The opening lines of Galatians are perhaps the most significant of all of Paul’s letters. By comparing this introduction to the other letters of Paul, Bible students have usually focused on the absence of praise for the Galatian churches. This is certainly true, but something else is missing from the introduction of this letter. Paul normally includes others in the address of a letter (1 Thess 1:1, 1 Cor 1:1). In this case Paul alone is writer of the letter. Barnabas, the logical person to include, is missing. Where is Barnabas?
Richard Bauckham wrote a short article on Barnabas in Galatians in which he suggests that Paul purposely did not include Barnabas because at the time of the writing of the letter, he was still estranged from Paul. When Paul and Barnabas returned to Antioch after planting several churches in Galatia, two things happened. First, men from (allegedly) from James came to Antioch and complained about table fellowship. Peter and Barnabas withdrew from eating with Gentiles, resulting in a stern condemnation from Paul (Gal 2:11-14). Second, Paul hears a report that Gentiles in his Galatia churches are also being pressured to keep the Law, including circumcision. (These events could be reversed chronologically, it does not matter for the point of this argument.)

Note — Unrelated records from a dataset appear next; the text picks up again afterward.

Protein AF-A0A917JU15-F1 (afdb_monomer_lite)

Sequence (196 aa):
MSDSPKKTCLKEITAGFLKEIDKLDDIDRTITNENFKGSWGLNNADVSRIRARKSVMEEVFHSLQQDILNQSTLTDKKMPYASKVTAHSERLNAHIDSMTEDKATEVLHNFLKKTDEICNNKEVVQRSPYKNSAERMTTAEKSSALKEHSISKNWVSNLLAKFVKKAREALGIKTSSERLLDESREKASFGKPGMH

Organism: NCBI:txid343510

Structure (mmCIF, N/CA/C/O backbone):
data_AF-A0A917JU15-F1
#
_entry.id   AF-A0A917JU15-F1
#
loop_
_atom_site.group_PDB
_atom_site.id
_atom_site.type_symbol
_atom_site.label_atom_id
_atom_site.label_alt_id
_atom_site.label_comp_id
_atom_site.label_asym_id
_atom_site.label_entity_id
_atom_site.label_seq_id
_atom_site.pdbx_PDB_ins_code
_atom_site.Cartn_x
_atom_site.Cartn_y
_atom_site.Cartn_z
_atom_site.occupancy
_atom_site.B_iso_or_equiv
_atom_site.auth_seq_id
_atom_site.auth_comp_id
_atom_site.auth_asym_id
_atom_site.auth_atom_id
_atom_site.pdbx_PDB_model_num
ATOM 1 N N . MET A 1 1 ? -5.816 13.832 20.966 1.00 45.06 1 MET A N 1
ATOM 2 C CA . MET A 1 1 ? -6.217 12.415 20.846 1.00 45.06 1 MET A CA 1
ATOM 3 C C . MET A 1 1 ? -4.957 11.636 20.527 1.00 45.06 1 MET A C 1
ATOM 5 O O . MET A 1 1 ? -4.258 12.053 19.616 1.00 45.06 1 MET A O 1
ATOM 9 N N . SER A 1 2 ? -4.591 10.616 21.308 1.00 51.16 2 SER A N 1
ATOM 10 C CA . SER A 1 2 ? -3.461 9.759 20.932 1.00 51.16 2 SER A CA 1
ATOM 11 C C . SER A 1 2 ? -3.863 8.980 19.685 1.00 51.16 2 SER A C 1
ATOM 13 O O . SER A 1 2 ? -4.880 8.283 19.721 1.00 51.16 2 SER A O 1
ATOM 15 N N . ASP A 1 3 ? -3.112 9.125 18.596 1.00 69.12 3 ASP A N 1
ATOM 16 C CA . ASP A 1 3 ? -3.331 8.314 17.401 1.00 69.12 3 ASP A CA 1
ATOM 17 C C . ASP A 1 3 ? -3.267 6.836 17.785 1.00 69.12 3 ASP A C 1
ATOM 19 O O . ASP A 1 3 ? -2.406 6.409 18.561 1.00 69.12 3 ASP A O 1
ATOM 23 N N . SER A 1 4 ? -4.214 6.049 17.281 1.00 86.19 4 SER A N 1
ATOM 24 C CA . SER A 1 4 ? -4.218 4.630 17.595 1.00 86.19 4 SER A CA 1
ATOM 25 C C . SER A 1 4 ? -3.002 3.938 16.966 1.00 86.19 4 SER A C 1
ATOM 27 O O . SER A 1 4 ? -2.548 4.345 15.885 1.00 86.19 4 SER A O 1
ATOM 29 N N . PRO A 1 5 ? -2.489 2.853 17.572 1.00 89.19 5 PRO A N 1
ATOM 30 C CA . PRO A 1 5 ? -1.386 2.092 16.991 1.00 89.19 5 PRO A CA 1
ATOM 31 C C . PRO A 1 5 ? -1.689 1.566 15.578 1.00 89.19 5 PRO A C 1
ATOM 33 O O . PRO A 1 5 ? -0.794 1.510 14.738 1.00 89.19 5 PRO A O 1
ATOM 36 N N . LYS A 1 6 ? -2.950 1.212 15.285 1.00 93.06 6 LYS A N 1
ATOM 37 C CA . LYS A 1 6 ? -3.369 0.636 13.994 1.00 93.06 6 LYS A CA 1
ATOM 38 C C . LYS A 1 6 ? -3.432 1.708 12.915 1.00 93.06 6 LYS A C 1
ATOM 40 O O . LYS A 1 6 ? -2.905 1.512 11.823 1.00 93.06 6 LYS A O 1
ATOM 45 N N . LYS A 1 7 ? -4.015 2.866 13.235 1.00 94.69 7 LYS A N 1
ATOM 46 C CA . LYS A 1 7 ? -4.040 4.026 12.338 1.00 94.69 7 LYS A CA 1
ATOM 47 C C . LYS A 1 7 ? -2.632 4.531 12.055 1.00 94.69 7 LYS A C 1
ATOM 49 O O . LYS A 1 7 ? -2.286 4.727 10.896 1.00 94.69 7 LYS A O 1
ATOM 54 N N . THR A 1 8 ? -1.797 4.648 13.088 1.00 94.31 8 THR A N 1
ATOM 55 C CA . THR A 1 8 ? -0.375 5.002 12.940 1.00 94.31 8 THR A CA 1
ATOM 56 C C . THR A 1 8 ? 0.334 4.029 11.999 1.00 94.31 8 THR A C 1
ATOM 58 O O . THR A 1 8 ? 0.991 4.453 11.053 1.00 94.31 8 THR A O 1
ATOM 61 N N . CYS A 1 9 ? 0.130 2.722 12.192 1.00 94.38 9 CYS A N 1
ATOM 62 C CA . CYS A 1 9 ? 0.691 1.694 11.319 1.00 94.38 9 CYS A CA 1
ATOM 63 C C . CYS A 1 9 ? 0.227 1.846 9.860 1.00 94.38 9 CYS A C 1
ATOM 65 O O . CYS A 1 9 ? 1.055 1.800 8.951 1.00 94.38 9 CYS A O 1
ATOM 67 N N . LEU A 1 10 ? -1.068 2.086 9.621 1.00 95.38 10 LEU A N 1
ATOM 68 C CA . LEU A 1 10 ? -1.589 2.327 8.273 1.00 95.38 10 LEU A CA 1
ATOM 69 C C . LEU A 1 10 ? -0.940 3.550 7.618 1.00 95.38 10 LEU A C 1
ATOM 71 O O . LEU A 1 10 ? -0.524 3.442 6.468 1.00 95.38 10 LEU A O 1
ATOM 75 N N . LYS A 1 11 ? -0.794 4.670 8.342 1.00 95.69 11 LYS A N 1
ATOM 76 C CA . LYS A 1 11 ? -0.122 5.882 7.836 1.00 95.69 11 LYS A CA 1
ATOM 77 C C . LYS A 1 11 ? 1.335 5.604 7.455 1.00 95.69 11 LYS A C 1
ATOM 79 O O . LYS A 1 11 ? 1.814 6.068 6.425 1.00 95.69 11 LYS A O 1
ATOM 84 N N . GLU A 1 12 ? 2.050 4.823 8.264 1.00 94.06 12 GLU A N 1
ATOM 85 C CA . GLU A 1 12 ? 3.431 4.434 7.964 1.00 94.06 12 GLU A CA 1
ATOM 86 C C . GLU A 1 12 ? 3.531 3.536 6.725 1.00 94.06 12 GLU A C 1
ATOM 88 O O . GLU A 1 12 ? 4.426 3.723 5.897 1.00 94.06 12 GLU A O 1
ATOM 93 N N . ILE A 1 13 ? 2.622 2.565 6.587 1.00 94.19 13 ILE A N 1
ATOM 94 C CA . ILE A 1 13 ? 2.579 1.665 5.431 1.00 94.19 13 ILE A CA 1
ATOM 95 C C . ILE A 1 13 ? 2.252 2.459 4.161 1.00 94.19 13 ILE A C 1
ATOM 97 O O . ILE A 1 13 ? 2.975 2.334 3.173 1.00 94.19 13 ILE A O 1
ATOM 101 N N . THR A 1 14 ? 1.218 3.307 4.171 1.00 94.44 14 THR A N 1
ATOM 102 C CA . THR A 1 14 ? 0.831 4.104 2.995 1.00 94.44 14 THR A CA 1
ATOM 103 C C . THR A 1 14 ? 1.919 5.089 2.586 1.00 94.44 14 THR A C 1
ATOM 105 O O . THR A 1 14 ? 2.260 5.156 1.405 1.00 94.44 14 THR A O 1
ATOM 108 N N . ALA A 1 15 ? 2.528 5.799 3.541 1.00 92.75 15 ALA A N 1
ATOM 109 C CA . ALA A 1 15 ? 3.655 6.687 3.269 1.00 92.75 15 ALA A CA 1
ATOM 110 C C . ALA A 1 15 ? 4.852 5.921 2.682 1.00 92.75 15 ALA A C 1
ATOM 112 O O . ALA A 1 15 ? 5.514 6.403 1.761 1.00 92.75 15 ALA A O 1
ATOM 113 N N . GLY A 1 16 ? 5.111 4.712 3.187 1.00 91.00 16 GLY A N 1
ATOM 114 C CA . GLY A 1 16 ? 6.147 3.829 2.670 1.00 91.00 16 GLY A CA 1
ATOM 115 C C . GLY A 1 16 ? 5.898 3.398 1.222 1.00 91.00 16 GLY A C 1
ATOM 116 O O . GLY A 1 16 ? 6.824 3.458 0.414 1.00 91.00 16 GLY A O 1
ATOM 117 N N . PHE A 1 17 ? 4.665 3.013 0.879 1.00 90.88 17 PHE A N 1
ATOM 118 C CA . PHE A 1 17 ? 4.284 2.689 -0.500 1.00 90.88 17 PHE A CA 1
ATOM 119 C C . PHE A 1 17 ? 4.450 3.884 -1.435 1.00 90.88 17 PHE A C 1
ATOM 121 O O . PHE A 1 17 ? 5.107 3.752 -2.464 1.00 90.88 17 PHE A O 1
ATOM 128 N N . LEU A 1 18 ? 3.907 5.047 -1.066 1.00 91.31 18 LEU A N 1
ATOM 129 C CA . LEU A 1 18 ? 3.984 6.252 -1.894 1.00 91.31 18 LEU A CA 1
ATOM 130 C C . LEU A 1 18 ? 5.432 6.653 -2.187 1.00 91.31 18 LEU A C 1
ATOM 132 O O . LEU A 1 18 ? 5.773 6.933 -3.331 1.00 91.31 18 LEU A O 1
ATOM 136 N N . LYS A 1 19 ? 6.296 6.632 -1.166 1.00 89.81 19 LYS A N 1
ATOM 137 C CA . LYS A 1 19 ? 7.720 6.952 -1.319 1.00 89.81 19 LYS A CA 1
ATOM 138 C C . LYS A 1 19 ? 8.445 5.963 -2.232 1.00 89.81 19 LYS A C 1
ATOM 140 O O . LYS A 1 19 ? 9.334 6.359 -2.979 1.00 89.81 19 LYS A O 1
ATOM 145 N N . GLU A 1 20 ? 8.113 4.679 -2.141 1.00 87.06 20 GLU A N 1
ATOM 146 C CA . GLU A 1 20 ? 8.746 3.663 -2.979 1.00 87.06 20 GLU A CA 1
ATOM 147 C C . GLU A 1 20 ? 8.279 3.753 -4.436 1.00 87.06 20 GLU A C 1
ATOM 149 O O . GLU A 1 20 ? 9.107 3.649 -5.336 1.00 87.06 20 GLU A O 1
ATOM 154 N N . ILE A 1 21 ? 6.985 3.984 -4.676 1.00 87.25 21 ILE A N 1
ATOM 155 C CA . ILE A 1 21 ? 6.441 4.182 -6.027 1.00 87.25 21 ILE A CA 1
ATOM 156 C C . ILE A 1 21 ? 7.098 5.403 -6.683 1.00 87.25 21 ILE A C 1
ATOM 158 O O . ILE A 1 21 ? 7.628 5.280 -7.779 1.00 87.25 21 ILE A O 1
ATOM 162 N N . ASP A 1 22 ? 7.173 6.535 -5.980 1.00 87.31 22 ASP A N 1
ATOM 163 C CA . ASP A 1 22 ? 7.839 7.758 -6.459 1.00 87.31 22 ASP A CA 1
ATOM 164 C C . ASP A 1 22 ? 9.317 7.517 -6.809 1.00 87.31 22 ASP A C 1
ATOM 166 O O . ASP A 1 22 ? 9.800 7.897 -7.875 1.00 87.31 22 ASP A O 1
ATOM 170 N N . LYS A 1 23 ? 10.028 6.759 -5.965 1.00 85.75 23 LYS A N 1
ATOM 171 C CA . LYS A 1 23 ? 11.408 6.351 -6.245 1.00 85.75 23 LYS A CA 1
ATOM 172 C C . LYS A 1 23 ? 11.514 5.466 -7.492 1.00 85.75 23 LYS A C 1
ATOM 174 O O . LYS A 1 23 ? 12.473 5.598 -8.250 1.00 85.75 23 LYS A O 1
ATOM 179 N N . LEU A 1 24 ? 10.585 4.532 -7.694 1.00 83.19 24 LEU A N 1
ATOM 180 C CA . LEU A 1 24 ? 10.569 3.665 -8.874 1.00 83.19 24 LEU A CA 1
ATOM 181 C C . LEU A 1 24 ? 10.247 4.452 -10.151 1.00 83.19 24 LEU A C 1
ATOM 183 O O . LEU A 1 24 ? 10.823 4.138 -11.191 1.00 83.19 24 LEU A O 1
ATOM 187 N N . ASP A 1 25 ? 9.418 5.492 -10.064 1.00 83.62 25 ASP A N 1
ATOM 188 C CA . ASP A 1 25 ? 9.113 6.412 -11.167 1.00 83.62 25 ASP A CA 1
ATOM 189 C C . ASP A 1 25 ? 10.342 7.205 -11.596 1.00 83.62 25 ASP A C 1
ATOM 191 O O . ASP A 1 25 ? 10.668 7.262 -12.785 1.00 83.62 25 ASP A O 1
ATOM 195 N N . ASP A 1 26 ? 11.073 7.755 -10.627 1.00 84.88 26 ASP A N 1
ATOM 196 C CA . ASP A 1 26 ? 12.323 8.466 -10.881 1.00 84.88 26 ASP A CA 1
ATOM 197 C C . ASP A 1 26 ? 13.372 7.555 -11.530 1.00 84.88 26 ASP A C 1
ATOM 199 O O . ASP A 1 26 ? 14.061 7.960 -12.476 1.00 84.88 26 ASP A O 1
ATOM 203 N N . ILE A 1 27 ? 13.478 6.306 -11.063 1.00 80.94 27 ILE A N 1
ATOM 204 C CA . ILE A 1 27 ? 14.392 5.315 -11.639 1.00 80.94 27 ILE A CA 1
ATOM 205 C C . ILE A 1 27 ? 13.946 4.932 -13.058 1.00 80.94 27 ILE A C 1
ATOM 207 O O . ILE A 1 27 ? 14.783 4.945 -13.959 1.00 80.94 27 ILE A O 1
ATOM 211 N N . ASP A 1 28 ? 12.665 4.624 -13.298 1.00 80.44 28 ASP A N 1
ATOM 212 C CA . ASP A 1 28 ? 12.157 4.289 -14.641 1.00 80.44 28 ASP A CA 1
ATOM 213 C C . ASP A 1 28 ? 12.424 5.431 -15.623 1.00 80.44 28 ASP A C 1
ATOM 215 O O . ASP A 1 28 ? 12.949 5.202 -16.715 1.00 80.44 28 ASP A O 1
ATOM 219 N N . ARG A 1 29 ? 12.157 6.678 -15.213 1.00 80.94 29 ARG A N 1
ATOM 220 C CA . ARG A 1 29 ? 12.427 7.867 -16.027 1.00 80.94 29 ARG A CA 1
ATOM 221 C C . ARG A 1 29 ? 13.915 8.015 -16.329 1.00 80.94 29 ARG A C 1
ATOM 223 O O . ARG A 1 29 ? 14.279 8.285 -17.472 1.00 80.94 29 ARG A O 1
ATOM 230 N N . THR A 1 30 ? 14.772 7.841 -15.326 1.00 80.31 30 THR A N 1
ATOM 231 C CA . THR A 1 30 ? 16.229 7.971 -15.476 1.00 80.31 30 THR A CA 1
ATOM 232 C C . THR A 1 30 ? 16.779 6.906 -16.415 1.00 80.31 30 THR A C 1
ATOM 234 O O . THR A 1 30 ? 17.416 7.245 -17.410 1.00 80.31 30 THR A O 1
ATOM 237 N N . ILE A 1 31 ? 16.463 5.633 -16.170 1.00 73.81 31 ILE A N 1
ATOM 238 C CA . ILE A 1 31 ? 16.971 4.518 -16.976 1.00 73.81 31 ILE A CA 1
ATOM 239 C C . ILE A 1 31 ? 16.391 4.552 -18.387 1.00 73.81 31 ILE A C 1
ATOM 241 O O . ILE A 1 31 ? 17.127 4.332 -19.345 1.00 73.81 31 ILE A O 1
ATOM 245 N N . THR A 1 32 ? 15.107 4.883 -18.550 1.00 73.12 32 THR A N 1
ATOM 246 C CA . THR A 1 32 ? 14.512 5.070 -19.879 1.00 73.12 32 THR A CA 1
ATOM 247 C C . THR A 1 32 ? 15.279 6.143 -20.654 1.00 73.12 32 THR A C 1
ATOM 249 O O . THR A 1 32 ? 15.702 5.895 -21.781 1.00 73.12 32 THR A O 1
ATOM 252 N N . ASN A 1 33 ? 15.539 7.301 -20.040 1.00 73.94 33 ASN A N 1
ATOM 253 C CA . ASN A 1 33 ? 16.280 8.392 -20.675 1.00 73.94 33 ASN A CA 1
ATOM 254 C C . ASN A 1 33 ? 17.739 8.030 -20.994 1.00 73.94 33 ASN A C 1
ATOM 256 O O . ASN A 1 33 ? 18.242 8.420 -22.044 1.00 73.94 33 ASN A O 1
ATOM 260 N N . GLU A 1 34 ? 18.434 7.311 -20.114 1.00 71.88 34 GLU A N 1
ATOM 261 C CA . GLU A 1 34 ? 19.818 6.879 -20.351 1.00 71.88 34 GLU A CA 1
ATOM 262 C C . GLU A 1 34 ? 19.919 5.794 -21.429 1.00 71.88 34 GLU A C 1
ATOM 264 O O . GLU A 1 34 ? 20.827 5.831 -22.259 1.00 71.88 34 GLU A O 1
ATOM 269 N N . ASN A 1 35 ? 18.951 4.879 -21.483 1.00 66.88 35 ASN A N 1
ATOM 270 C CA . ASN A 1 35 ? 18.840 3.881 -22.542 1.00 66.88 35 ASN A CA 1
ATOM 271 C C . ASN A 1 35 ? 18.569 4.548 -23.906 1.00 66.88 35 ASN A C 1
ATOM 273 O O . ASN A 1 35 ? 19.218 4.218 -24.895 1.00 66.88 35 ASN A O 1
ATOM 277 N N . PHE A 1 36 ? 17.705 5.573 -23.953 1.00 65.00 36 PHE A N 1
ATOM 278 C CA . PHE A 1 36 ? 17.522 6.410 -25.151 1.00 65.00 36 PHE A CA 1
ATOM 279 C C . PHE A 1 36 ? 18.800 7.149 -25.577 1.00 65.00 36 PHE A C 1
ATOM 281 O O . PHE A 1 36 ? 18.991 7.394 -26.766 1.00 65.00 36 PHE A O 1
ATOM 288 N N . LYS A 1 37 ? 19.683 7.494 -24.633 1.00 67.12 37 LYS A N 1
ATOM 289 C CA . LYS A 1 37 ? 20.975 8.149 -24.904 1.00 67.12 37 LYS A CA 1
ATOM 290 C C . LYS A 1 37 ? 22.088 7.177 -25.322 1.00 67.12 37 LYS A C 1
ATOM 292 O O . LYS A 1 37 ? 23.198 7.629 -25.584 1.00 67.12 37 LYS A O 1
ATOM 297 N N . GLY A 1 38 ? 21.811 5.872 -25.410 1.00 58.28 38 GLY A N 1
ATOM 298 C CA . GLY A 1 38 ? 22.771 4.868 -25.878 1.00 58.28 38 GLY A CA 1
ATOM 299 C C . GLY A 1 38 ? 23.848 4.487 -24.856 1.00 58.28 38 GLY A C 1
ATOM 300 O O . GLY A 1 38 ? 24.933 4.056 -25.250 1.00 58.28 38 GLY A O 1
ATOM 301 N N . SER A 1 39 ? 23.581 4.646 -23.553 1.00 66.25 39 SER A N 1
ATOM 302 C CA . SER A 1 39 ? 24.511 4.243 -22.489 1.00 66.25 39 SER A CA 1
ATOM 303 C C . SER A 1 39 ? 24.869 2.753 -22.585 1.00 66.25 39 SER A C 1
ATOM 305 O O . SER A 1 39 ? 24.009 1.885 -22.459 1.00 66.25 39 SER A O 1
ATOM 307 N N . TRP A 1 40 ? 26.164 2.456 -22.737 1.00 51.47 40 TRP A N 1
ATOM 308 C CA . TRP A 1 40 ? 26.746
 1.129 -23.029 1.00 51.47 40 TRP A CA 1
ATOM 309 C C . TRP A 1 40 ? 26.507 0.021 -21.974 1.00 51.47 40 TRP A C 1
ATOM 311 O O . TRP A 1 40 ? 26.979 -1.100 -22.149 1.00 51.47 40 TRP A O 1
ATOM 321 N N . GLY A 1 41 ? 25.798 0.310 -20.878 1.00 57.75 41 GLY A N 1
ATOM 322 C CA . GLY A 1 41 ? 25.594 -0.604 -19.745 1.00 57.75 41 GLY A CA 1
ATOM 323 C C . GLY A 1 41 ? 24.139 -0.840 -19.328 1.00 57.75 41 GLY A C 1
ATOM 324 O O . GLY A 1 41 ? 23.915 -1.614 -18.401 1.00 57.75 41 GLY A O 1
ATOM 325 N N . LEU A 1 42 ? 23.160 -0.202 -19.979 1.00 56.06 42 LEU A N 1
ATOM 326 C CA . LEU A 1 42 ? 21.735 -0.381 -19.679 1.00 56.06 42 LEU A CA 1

While it appears that Barnabas and Paul reconcile before Acts 15, it may be that the rift goes deeper than either Galatians or Acts lets on. By the end of Acts 15, immediately after the Jerusalem conference, Barnabas and Paul part company again. The reason Luke gives is the presence of John Mark in a renewed mission to Gentiles. While Bauckham does not say this, I think that the presence of John Mark indicates that Barnabas is unwilling to do Gentile ministry in the same way Paul does. The Incident at Cyprus (Acts 13:4-12) is the key. John Mark leaves after Paul’s dramatic condemnation of unbelieving Jews. In my view, John Mark is reacting to Paul’s ministry to Gentiles who are not God-Fearing Gentiles within the context of a synagogue. In addition, he may have disagreed with Paul over a gospel which did not require Gentiles to at least become God-Fearers, let alone not keep food laws or Sabbaths.
In addition, it is likely that Barnabas was the leader of the first mission effort to Cyprus and Asia Minor. Remember that at Lystra he was thought to be Zeus, implying he was older and “in charge” while Paul was Hermes, the spokesman for Zeus. Paul’s actions on Cyprus and his sermon in Acts 13 make it clear that his theology was going beyond Gentiles in the Synagogue. By taking John Mark back as a travel companion, Barnabas may be signaling his unwillingness to minister outside of the synagogue in quite the way Paul does in Acts 16 and following (balancing synagogue with marketplace ministry, engaging pagan philosophers, etc.)
Admittedly this is speculative, but Bauckham’s reconstruction (and my slight extension of it) seems to explain the absence of Barnabas from the introduction of the letter. If Paul could say “even Barnabas agrees with me,” he would have since that would have silenced the opponents. However, he cannot say this at the time Galatians was written.
Richard Bauckham, “Barnabas in Galatians,” JSNT 2 (1979): 61-70.